Marriage is a profound institute that God has given to us to help demonstrate the love that he has for us. When marriage is handled in a God honoring way, when wives support and respect their husbands and when husbands love their wife as much as Christ loved the church, we see the recipe for a successful, God honoring marriage. Paul continues by addressing parents and children in verses 1-4 of chapter 6.

Ephesians 6:1-4

Ephesians 6:1–4 NIV
1 Children, obey your parents in the Lord, for this is right. 2 “Honor your father and mother”—which is the first commandment with a promise— 3 “so that it may go well with you and that you may enjoy long life on the earth.” 4 Fathers, do not exasperate your children; instead, bring them up in the training and instruction of the Lord.

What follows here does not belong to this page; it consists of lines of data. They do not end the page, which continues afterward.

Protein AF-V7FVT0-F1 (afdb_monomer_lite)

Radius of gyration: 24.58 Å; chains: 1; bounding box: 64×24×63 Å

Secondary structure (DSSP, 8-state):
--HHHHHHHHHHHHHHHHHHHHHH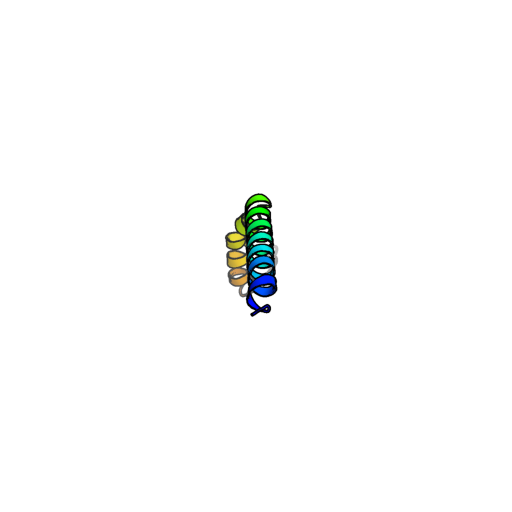HHHTTTTTTHHHHHHHHHHTTT----------

Sequence (56 aa):
MTTLAYLIPVALFLGALGLSGFLWALRSGQYDDLDGAAERILIDRDDGAENPPRSK

pLDDT: mean 82.57, std 13.77, range [57.88, 98.56]

Structure (mmCIF, N/CA/C/O backbone):
data_AF-V7FVT0-F1
#
_entry.id   AF-V7FVT0-F1
#
loop_
_atom_site.group_PDB
_atom_site.id
_atom_site.type_symbol
_atom_site.label_atom_id
_atom_site.label_alt_id
_atom_site.label_comp_id
_atom_site.label_asym_id
_atom_site.label_entity_id
_atom_site.label_seq_id
_atom_site.pdbx_PDB_ins_code
_atom_site.Cartn_x
_atom_site.Cartn_y
_atom_site.Cartn_z
_atom_site.occupancy
_atom_site.B_iso_or_equiv
_atom_site.auth_seq_id
_atom_site.auth_comp_id
_atom_site.auth_asym_id
_atom_site.auth_atom_id
_atom_site.pdbx_PDB_model_num
ATOM 1 N N . MET A 1 1 ? 17.799 -8.998 -22.596 1.00 62.59 1 MET A N 1
ATOM 2 C CA . MET A 1 1 ? 17.985 -7.942 -21.577 1.00 62.59 1 MET A CA 1
ATOM 3 C C . MET A 1 1 ? 16.836 -6.940 -21.677 1.00 62.59 1 MET A C 1
ATOM 5 O O . MET A 1 1 ? 17.020 -5.877 -22.244 1.00 62.59 1 MET A O 1
ATOM 9 N N . THR A 1 2 ? 15.633 -7.295 -21.215 1.00 82.75 2 THR A N 1
ATOM 10 C CA . THR A 1 2 ? 14.431 -6.433 -21.355 1.00 82.75 2 THR A CA 1
ATOM 11 C C . THR A 1 2 ? 13.390 -6.676 -20.263 1.00 82.75 2 THR A C 1
ATOM 13 O O . THR A 1 2 ? 12.724 -5.740 -19.848 1.00 82.75 2 THR A O 1
ATOM 16 N N . THR A 1 3 ? 13.271 -7.893 -19.727 1.00 89.75 3 THR A N 1
ATOM 17 C CA . THR A 1 3 ? 12.215 -8.231 -18.755 1.00 89.75 3 THR A CA 1
ATOM 18 C C . THR A 1 3 ? 12.302 -7.421 -17.461 1.00 89.75 3 THR A C 1
ATOM 20 O O . THR A 1 3 ? 11.291 -6.916 -16.984 1.00 89.75 3 THR A O 1
ATOM 23 N N . LEU A 1 4 ? 13.510 -7.217 -16.925 1.00 94.00 4 LEU A N 1
ATOM 24 C CA . LEU A 1 4 ? 13.713 -6.400 -15.722 1.00 94.00 4 LEU A CA 1
ATOM 25 C C . LEU A 1 4 ? 13.252 -4.946 -15.909 1.00 94.00 4 LEU A C 1
ATOM 27 O O . LEU A 1 4 ? 12.746 -4.353 -14.962 1.00 94.00 4 LEU A O 1
ATOM 31 N N . ALA A 1 5 ? 13.347 -4.399 -17.126 1.00 95.06 5 ALA A N 1
ATOM 32 C CA . ALA A 1 5 ? 12.902 -3.036 -17.420 1.00 95.06 5 ALA A CA 1
ATOM 33 C C . ALA A 1 5 ? 11.380 -2.863 -17.274 1.00 95.06 5 ALA A C 1
ATOM 35 O O . ALA A 1 5 ? 10.926 -1.761 -16.994 1.00 95.06 5 ALA A O 1
ATOM 36 N N . TYR A 1 6 ? 10.605 -3.943 -17.413 1.00 94.75 6 TYR A N 1
ATOM 37 C CA . TYR A 1 6 ? 9.159 -3.940 -17.174 1.00 94.75 6 TYR A CA 1
ATOM 38 C C . TYR A 1 6 ? 8.807 -4.374 -15.750 1.00 94.75 6 TYR A C 1
ATOM 40 O O . TYR A 1 6 ? 7.931 -3.784 -15.124 1.00 94.75 6 TYR A O 1
ATOM 48 N N . LEU A 1 7 ? 9.504 -5.376 -15.209 1.00 96.56 7 LEU A N 1
ATOM 49 C CA . LEU A 1 7 ? 9.202 -5.910 -13.881 1.00 96.56 7 LEU A CA 1
ATOM 50 C C . LEU A 1 7 ? 9.497 -4.914 -12.757 1.00 96.56 7 LEU A C 1
ATOM 52 O O . LEU A 1 7 ? 8.739 -4.870 -11.793 1.00 96.56 7 LEU A O 1
ATOM 56 N N . ILE A 1 8 ? 10.550 -4.100 -12.879 1.00 96.38 8 ILE A N 1
ATOM 57 C CA . ILE A 1 8 ? 10.897 -3.111 -11.848 1.00 96.38 8 ILE A CA 1
ATOM 58 C C . ILE A 1 8 ? 9.788 -2.051 -11.700 1.00 96.38 8 ILE A C 1
ATOM 60 O O . ILE A 1 8 ? 9.278 -1.899 -10.589 1.00 96.38 8 ILE A O 1
ATOM 64 N N . PRO A 1 9 ? 9.335 -1.361 -12.769 1.00 97.19 9 PRO A N 1
ATOM 65 C CA . PRO A 1 9 ? 8.215 -0.427 -12.664 1.00 97.19 9 PRO A CA 1
ATOM 66 C C . PRO A 1 9 ? 6.921 -1.078 -12.174 1.00 97.19 9 PRO A C 1
ATOM 68 O O . PRO A 1 9 ? 6.229 -0.494 -11.345 1.00 97.19 9 PRO A O 1
ATOM 71 N N . VAL A 1 10 ? 6.604 -2.290 -12.645 1.00 97.75 10 VAL A N 1
ATOM 72 C CA . VAL A 1 10 ? 5.396 -3.014 -12.219 1.00 97.75 10 VAL A CA 1
ATOM 73 C C . VAL A 1 10 ? 5.449 -3.333 -10.725 1.00 97.75 10 VAL A C 1
ATOM 75 O O . VAL A 1 10 ? 4.478 -3.085 -10.017 1.00 97.75 10 VAL A O 1
ATOM 78 N N . ALA A 1 11 ? 6.583 -3.820 -10.220 1.00 98.00 11 ALA A N 1
ATOM 79 C CA . ALA A 1 11 ? 6.749 -4.116 -8.800 1.00 98.00 11 ALA A CA 1
ATOM 80 C C . ALA A 1 11 ? 6.637 -2.853 -7.934 1.00 98.00 11 ALA A C 1
ATOM 82 O O . ALA A 1 11 ? 5.945 -2.870 -6.917 1.00 98.00 11 ALA A O 1
ATOM 83 N N . LEU A 1 12 ? 7.259 -1.744 -8.354 1.00 98.44 12 LEU A N 1
ATOM 84 C CA . LEU A 1 12 ? 7.149 -0.461 -7.654 1.00 98.44 12 LEU A CA 1
ATOM 85 C C . LEU A 1 12 ? 5.710 0.063 -7.650 1.00 98.44 12 LEU A C 1
ATOM 87 O O . LEU A 1 12 ? 5.234 0.525 -6.617 1.00 98.44 12 LEU A O 1
ATOM 91 N N . PHE A 1 13 ? 5.005 -0.044 -8.777 1.00 98.44 13 PHE A N 1
ATOM 92 C CA . PHE A 1 13 ? 3.609 0.367 -8.888 1.00 98.44 13 PHE A CA 1
ATOM 93 C C . PHE A 1 13 ? 2.697 -0.459 -7.978 1.00 98.44 13 PHE A C 1
ATOM 95 O O . PHE A 1 13 ? 1.897 0.105 -7.236 1.00 98.44 13 PHE A O 1
ATOM 102 N N . LEU A 1 14 ? 2.850 -1.786 -7.977 1.00 98.50 14 LEU A N 1
ATOM 103 C CA . LEU A 1 14 ? 2.086 -2.670 -7.095 1.00 98.50 14 LEU A CA 1
ATOM 104 C C . LEU A 1 14 ? 2.395 -2.405 -5.616 1.00 98.50 14 LEU A C 1
ATOM 106 O O . LEU A 1 14 ? 1.474 -2.352 -4.801 1.00 98.50 14 LEU A O 1
ATOM 110 N N . GLY A 1 15 ? 3.666 -2.177 -5.272 1.00 98.44 15 GLY A N 1
ATOM 111 C CA . GLY A 1 15 ? 4.069 -1.790 -3.920 1.00 98.44 15 GLY A CA 1
ATOM 112 C C . GLY A 1 15 ? 3.455 -0.457 -3.488 1.00 98.44 15 GLY A C 1
ATOM 113 O O . GLY A 1 15 ? 2.923 -0.355 -2.384 1.00 98.44 15 GLY A O 1
ATOM 114 N N . ALA A 1 16 ? 3.459 0.545 -4.371 1.00 98.56 16 ALA A N 1
ATOM 115 C CA . ALA A 1 16 ? 2.845 1.844 -4.115 1.00 98.56 16 ALA A CA 1
ATOM 116 C C . ALA A 1 16 ? 1.323 1.739 -3.950 1.00 98.56 16 ALA A C 1
ATOM 118 O O . ALA A 1 16 ? 0.786 2.301 -3.001 1.00 98.56 16 ALA A O 1
ATOM 119 N N . LEU A 1 17 ? 0.638 0.978 -4.811 1.00 98.56 17 LEU A N 1
ATOM 120 C CA . LEU A 1 17 ? -0.799 0.723 -4.680 1.00 98.56 17 LEU A CA 1
ATOM 121 C C . LEU A 1 17 ? -1.140 0.058 -3.345 1.00 98.56 17 LEU A C 1
ATOM 123 O O . LEU A 1 17 ? -2.063 0.501 -2.663 1.00 98.56 17 LEU A O 1
ATOM 127 N N . GLY A 1 18 ? -0.382 -0.970 -2.952 1.00 97.81 18 GLY A N 1
ATOM 128 C CA . GLY A 1 18 ? -0.561 -1.639 -1.664 1.00 97.81 18 GLY A CA 1
ATOM 129 C C . GLY A 1 18 ? -0.348 -0.688 -0.486 1.00 97.81 18 GLY A C 1
ATOM 130 O O . GLY A 1 18 ? -1.180 -0.632 0.419 1.00 97.81 18 GLY A O 1
ATOM 131 N N . LEU A 1 19 ? 0.716 0.119 -0.525 1.00 97.81 19 LEU A N 1
ATOM 132 C CA . LEU A 1 19 ? 1.005 1.106 0.515 1.00 97.81 19 LEU A CA 1
ATOM 133 C C . LEU A 1 19 ? -0.076 2.193 0.592 1.00 97.81 19 LEU A C 1
ATOM 135 O O . LEU A 1 19 ? -0.518 2.537 1.684 1.00 97.81 19 LEU A O 1
ATOM 139 N N . SER A 1 20 ? -0.537 2.717 -0.545 1.00 97.81 20 SER A N 1
ATOM 140 C CA . SER A 1 20 ? -1.630 3.694 -0.586 1.00 97.81 20 SER A CA 1
ATOM 141 C C . SER A 1 20 ? -2.931 3.115 -0.033 1.00 97.81 20 SER A C 1
ATOM 143 O O . SER A 1 20 ? -3.597 3.784 0.753 1.00 97.81 20 SER A O 1
ATOM 145 N N . GLY A 1 21 ? -3.269 1.872 -0.389 1.00 96.56 21 GLY A N 1
ATOM 146 C CA . GLY A 1 21 ? -4.428 1.172 0.164 1.00 96.56 21 GLY A CA 1
ATOM 147 C C . GLY A 1 21 ? -4.322 0.981 1.678 1.00 96.56 21 GLY A C 1
ATOM 148 O O . GLY A 1 21 ? -5.273 1.266 2.402 1.00 96.56 21 GLY A O 1
ATOM 149 N N . PHE A 1 22 ? -3.147 0.585 2.168 1.00 94.50 22 PHE A N 1
ATOM 150 C CA . PHE A 1 22 ? -2.880 0.437 3.599 1.00 94.50 22 PHE A CA 1
ATOM 151 C C . PHE A 1 22 ? -3.024 1.762 4.362 1.00 94.50 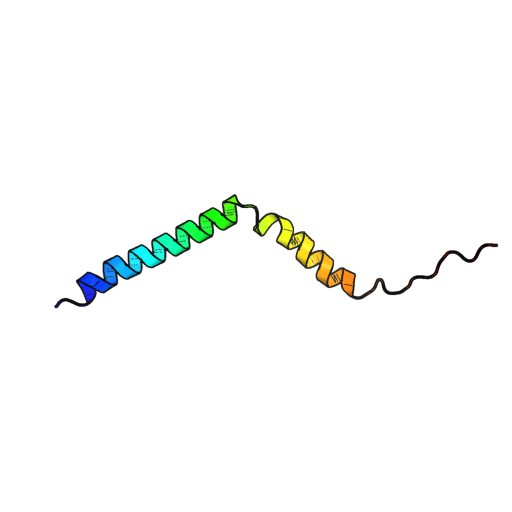22 PHE A C 1
ATOM 153 O O . PHE A 1 22 ? -3.723 1.826 5.372 1.00 94.50 22 PHE A O 1
ATOM 160 N N . LEU A 1 23 ? -2.421 2.845 3.860 1.00 95.56 23 LEU A N 1
ATOM 161 C CA . LEU A 1 23 ? -2.537 4.170 4.477 1.00 95.56 23 LEU A CA 1
ATOM 162 C C . LEU A 1 23 ? -3.978 4.697 4.446 1.00 95.56 23 LEU A C 1
ATOM 164 O O . LEU A 1 23 ? -4.411 5.352 5.395 1.00 95.56 23 LEU A O 1
ATOM 168 N N . TRP A 1 24 ? -4.730 4.405 3.381 1.00 94.75 24 TRP A N 1
ATOM 169 C CA . TRP A 1 24 ? -6.153 4.730 3.305 1.00 94.75 24 TRP A CA 1
ATOM 170 C C . TRP A 1 24 ? -6.965 3.973 4.361 1.00 94.75 24 TRP A C 1
ATOM 172 O O . TRP A 1 24 ? -7.743 4.611 5.064 1.00 94.75 24 TRP A O 1
ATOM 182 N N . ALA A 1 25 ? -6.726 2.669 4.533 1.00 91.50 25 ALA A N 1
ATOM 183 C CA . ALA A 1 25 ? -7.410 1.836 5.525 1.00 91.50 25 ALA A CA 1
ATOM 184 C C . ALA A 1 25 ? -7.122 2.273 6.975 1.00 91.50 25 ALA A C 1
ATOM 186 O O . ALA A 1 25 ? -8.013 2.262 7.826 1.00 91.50 25 ALA A O 1
ATOM 187 N N . LEU A 1 26 ? -5.888 2.710 7.257 1.00 90.00 26 LEU A N 1
ATOM 188 C CA . LEU A 1 26 ? -5.547 3.325 8.544 1.00 90.00 26 LEU A CA 1
ATOM 189 C C . LEU A 1 26 ? -6.290 4.649 8.746 1.00 90.00 26 LEU A C 1
ATOM 191 O O . LEU A 1 26 ? -6.867 4.889 9.802 1.00 90.00 26 LEU A O 1
ATOM 195 N N . ARG A 1 27 ? -6.306 5.515 7.727 1.00 89.62 27 ARG A N 1
ATOM 196 C CA . ARG A 1 27 ? -6.976 6.821 7.804 1.00 89.62 27 ARG A CA 1
ATOM 197 C C . ARG A 1 27 ? -8.503 6.709 7.869 1.00 89.62 27 ARG A C 1
ATOM 199 O O . ARG A 1 27 ? -9.140 7.626 8.380 1.00 89.62 27 ARG A O 1
ATOM 206 N N . SER A 1 28 ? -9.095 5.641 7.343 1.00 89.50 28 SER A N 1
ATOM 207 C CA . SER A 1 28 ? -10.543 5.418 7.383 1.00 89.50 28 SER A CA 1
ATOM 208 C C . SER A 1 28 ? -11.044 4.889 8.729 1.00 89.50 28 SER A C 1
ATOM 210 O O . SER A 1 28 ? -12.244 4.664 8.853 1.00 89.50 28 SER A O 1
ATOM 212 N N . GLY A 1 29 ? -10.162 4.670 9.714 1.00 81.88 29 GLY A N 1
ATOM 213 C CA . GLY A 1 29 ? -10.549 4.175 11.041 1.00 81.88 29 GLY A CA 1
ATOM 214 C C . GLY A 1 29 ? -11.099 2.747 11.018 1.00 81.88 29 GLY A C 1
ATOM 215 O O . GLY A 1 29 ? -11.776 2.327 11.948 1.00 81.88 29 GLY A O 1
ATOM 216 N N . GLN A 1 30 ? -10.829 1.970 9.957 1.00 78.19 30 GLN A N 1
ATOM 217 C CA . GLN A 1 30 ? -11.363 0.605 9.823 1.00 78.19 30 GLN A CA 1
ATOM 218 C C . GLN A 1 30 ? -10.850 -0.327 10.935 1.00 78.19 30 GLN A C 1
ATOM 220 O O . GLN A 1 30 ? -11.503 -1.310 11.273 1.00 78.19 30 GLN A O 1
ATOM 225 N N . TYR A 1 31 ? -9.686 -0.012 11.500 1.00 75.81 31 TYR A N 1
ATOM 226 C CA . TYR A 1 31 ? -9.065 -0.775 12.576 1.00 75.81 31 TYR A CA 1
ATOM 227 C C . TYR A 1 31 ? -9.575 -0.388 13.976 1.00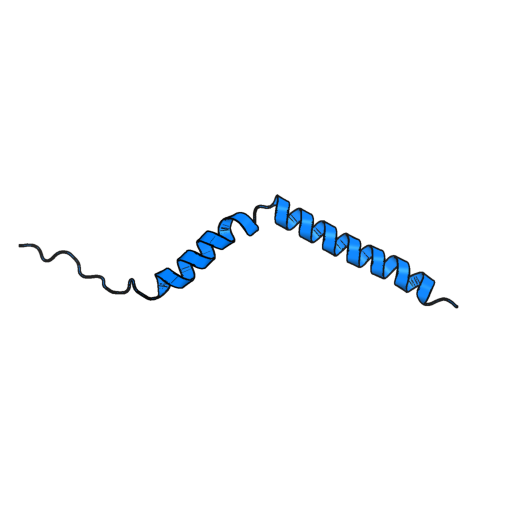 75.81 31 TYR A C 1
ATOM 229 O O . TYR A 1 31 ? -9.277 -1.107 14.923 1.00 75.81 31 TYR A O 1
ATOM 237 N N . ASP A 1 32 ? -10.360 0.688 14.111 1.00 78.06 32 ASP A N 1
ATOM 238 C CA . ASP A 1 32 ? -10.817 1.195 15.415 1.00 78.06 32 ASP A CA 1
ATOM 239 C C . ASP A 1 32 ? -11.948 0.344 16.027 1.00 78.06 32 ASP A C 1
ATOM 241 O O . ASP A 1 32 ? -12.118 0.330 17.241 1.00 78.06 32 ASP A O 1
ATOM 245 N N . ASP A 1 33 ? -12.708 -0.392 15.206 1.00 77.94 33 ASP A N 1
ATOM 246 C CA . ASP A 1 33 ? -13.808 -1.274 15.652 1.00 77.94 33 ASP A CA 1
ATOM 247 C C . ASP A 1 33 ? -13.450 -2.774 15.581 1.00 77.94 33 ASP A C 1
ATOM 249 O O . ASP A 1 33 ? -14.317 -3.649 15.648 1.00 77.94 33 ASP A O 1
ATOM 253 N N . LEU A 1 34 ? -12.163 -3.115 15.443 1.00 75.81 34 LEU A N 1
ATOM 254 C CA . LEU A 1 34 ? -11.733 -4.518 15.497 1.00 75.81 34 LEU A CA 1
ATOM 255 C C . LEU A 1 34 ? -11.906 -5.115 16.897 1.00 75.81 34 LEU A C 1
ATOM 257 O O . LEU A 1 34 ? -12.316 -6.270 17.016 1.00 75.81 34 LEU A O 1
ATOM 261 N N . ASP A 1 35 ? -11.674 -4.317 17.938 1.00 76.06 35 ASP A N 1
ATOM 262 C CA . ASP A 1 35 ? -11.872 -4.729 19.330 1.00 76.06 35 ASP A CA 1
ATOM 263 C C . ASP A 1 35 ? -13.361 -4.983 19.626 1.00 76.06 35 ASP A C 1
ATOM 265 O O . ASP A 1 35 ? -13.720 -5.994 20.228 1.00 76.06 35 ASP A O 1
ATOM 269 N N . GLY A 1 36 ? -14.258 -4.131 19.117 1.00 80.06 36 GLY A N 1
ATOM 270 C CA . GLY A 1 36 ? -15.706 -4.320 19.245 1.00 80.06 36 GLY A CA 1
ATOM 271 C C . GLY A 1 36 ? -16.237 -5.511 18.439 1.00 80.06 36 GLY A C 1
ATOM 272 O O . GLY A 1 36 ? -17.198 -6.166 18.845 1.00 80.06 36 GLY A O 1
ATOM 273 N N . ALA A 1 37 ? -15.640 -5.826 17.287 1.00 80.88 37 ALA A N 1
ATOM 274 C CA . ALA A 1 37 ? -15.950 -7.050 16.543 1.00 80.88 37 ALA A CA 1
ATOM 275 C C . ALA A 1 37 ? -15.501 -8.321 17.297 1.00 80.88 37 ALA A C 1
ATOM 277 O O . ALA A 1 37 ? -16.221 -9.322 17.287 1.00 80.88 37 ALA A O 1
ATOM 278 N N . ALA A 1 38 ? -14.350 -8.273 17.977 1.00 80.69 38 ALA A N 1
ATOM 279 C CA . ALA A 1 38 ? -13.840 -9.364 18.809 1.00 80.69 38 ALA A CA 1
ATOM 280 C C . ALA A 1 38 ? -14.674 -9.590 20.086 1.00 80.69 38 ALA A C 1
ATOM 282 O O . ALA A 1 38 ? -14.868 -10.730 20.501 1.00 80.69 38 ALA A O 1
ATOM 283 N N . GLU A 1 39 ? -15.217 -8.531 20.685 1.00 81.12 39 GLU A N 1
ATOM 284 C CA . GLU A 1 39 ? -16.138 -8.657 21.821 1.00 81.12 39 GLU A CA 1
ATOM 285 C C . GLU A 1 39 ? -17.458 -9.328 21.393 1.00 81.12 39 GLU A C 1
ATOM 287 O O . GLU A 1 39 ? -17.940 -10.261 22.033 1.00 81.12 39 GLU A O 1
ATOM 292 N N . ARG A 1 40 ? -18.009 -8.931 20.237 1.00 79.56 40 ARG A N 1
ATOM 293 C CA . ARG A 1 40 ? -19.269 -9.484 19.706 1.00 79.56 40 ARG A CA 1
ATOM 294 C C . ARG A 1 40 ? -19.205 -10.988 19.421 1.00 79.56 40 ARG A C 1
ATOM 296 O O . ARG A 1 40 ? -20.145 -11.700 19.751 1.00 79.56 40 ARG A O 1
ATOM 303 N N . ILE A 1 41 ? -18.087 -11.497 18.894 1.00 77.56 41 ILE A N 1
ATOM 304 C CA . ILE A 1 41 ? -17.933 -12.944 18.639 1.00 77.56 41 ILE A CA 1
ATOM 305 C C . ILE A 1 41 ? -17.873 -13.784 19.929 1.00 77.56 41 ILE A C 1
ATOM 307 O O . ILE A 1 41 ? -18.152 -14.984 19.885 1.00 77.56 41 ILE A O 1
ATOM 311 N N . LEU A 1 42 ? -17.512 -13.181 21.067 1.00 74.94 42 LEU A N 1
ATOM 312 C CA . LEU A 1 42 ? -17.514 -13.849 22.372 1.00 74.94 42 LEU A CA 1
ATOM 313 C C . LEU A 1 42 ? -18.900 -13.806 23.030 1.00 74.94 42 LEU A 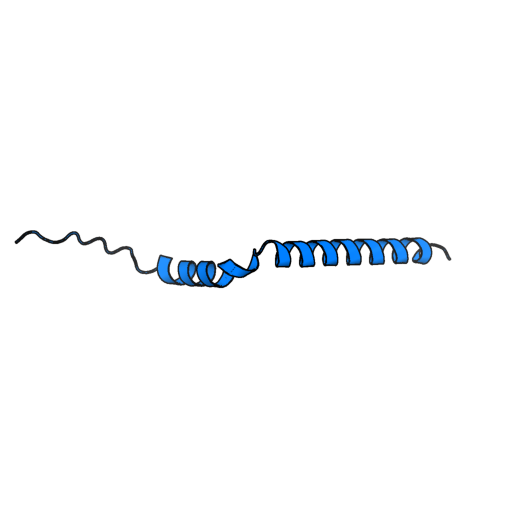C 1
ATOM 315 O O . LEU A 1 42 ? -19.313 -14.809 23.609 1.00 74.94 42 LEU A O 1
ATOM 319 N N . ILE A 1 43 ? -19.617 -12.684 22.904 1.00 70.31 43 ILE A N 1
ATOM 320 C CA . ILE A 1 43 ? -20.948 -12.478 23.503 1.00 70.31 43 ILE A CA 1
ATOM 321 C C . ILE A 1 43 ? -22.051 -13.250 22.756 1.00 70.31 43 ILE A C 1
ATOM 323 O O . ILE A 1 43 ? -22.956 -13.786 23.391 1.00 70.31 43 ILE A O 1
ATOM 327 N N . ASP A 1 44 ? -21.948 -13.424 21.433 1.00 64.69 44 ASP A N 1
ATOM 328 C CA . ASP A 1 44 ? -22.971 -14.107 20.612 1.00 64.69 44 ASP A CA 1
ATOM 329 C C . ASP A 1 44 ? -23.244 -15.581 21.004 1.00 64.69 44 ASP A C 1
ATOM 331 O O . ASP A 1 44 ? -24.124 -16.227 20.426 1.00 64.69 44 ASP A O 1
ATOM 335 N N . ARG A 1 45 ? -22.506 -16.150 21.968 1.00 59.62 45 ARG A N 1
ATOM 336 C CA . ARG A 1 45 ? -22.647 -17.549 22.390 1.00 59.62 45 ARG A CA 1
ATOM 337 C C . ARG A 1 45 ? -23.473 -17.796 23.656 1.00 59.62 45 ARG A C 1
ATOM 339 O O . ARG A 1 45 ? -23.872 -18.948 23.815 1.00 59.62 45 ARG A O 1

Now, Paul speaks directly to the children within the family. Paul says that children are to obey their parents, but to do it in the Lord. Obeying your parents isn’t simply something you do for them, by listening and obeying what your parents say you are honoring God as well. By submitting to their parents, children are honoring God. However, within all of this talk of submission we have to be clear about something as well. Though we are called to submit to one another, wives to their husbands, and children to their parents, we must know that this doesn’t mean we submit in anything and everything. If a parent or spouse tells you to do something that goes against God, that is sin, you should not submit to that. But, hopefully if your parents are living out their calling from God and living as followers of Jesus, they should never place you in that position.
Finally, we get to the last command for fathers, this time though, specifically for what they are called to do for their children. First, fathers are not meant to do things that build up resentment and bitterness in their child. We are to live our lives in a way that creates respect, love, and admiration, rather than resentment and anger. Second, they are meant to do what we mentioned previously. Teach your children about who God is, read scripture with them, teach them to pray, show them what a life following Jesus looks like. While this is part of the responsibilities of the husband as the head, moms do this as well.
As I mentioned, this passage can be difficult for us to read and harder still to implement in our lives. But this is one huge, practical way, for how we bring glory to God and live as Christians. For all of us here this morning or listening online, the way you live your life at home matters. They way you treat your spouse, the way you treat your kids, all matter to God and to sharing the Gospel.
This week then, think about what you can do to bring glory to God within your family. Think about how the way you live your personal life within your family models the gospel not just to your family but to others. You don’t have to travel across the world to talk about the gospel or to show the love of Christ. For many of us, the first step that we have to take is model the gospel in our personal family life.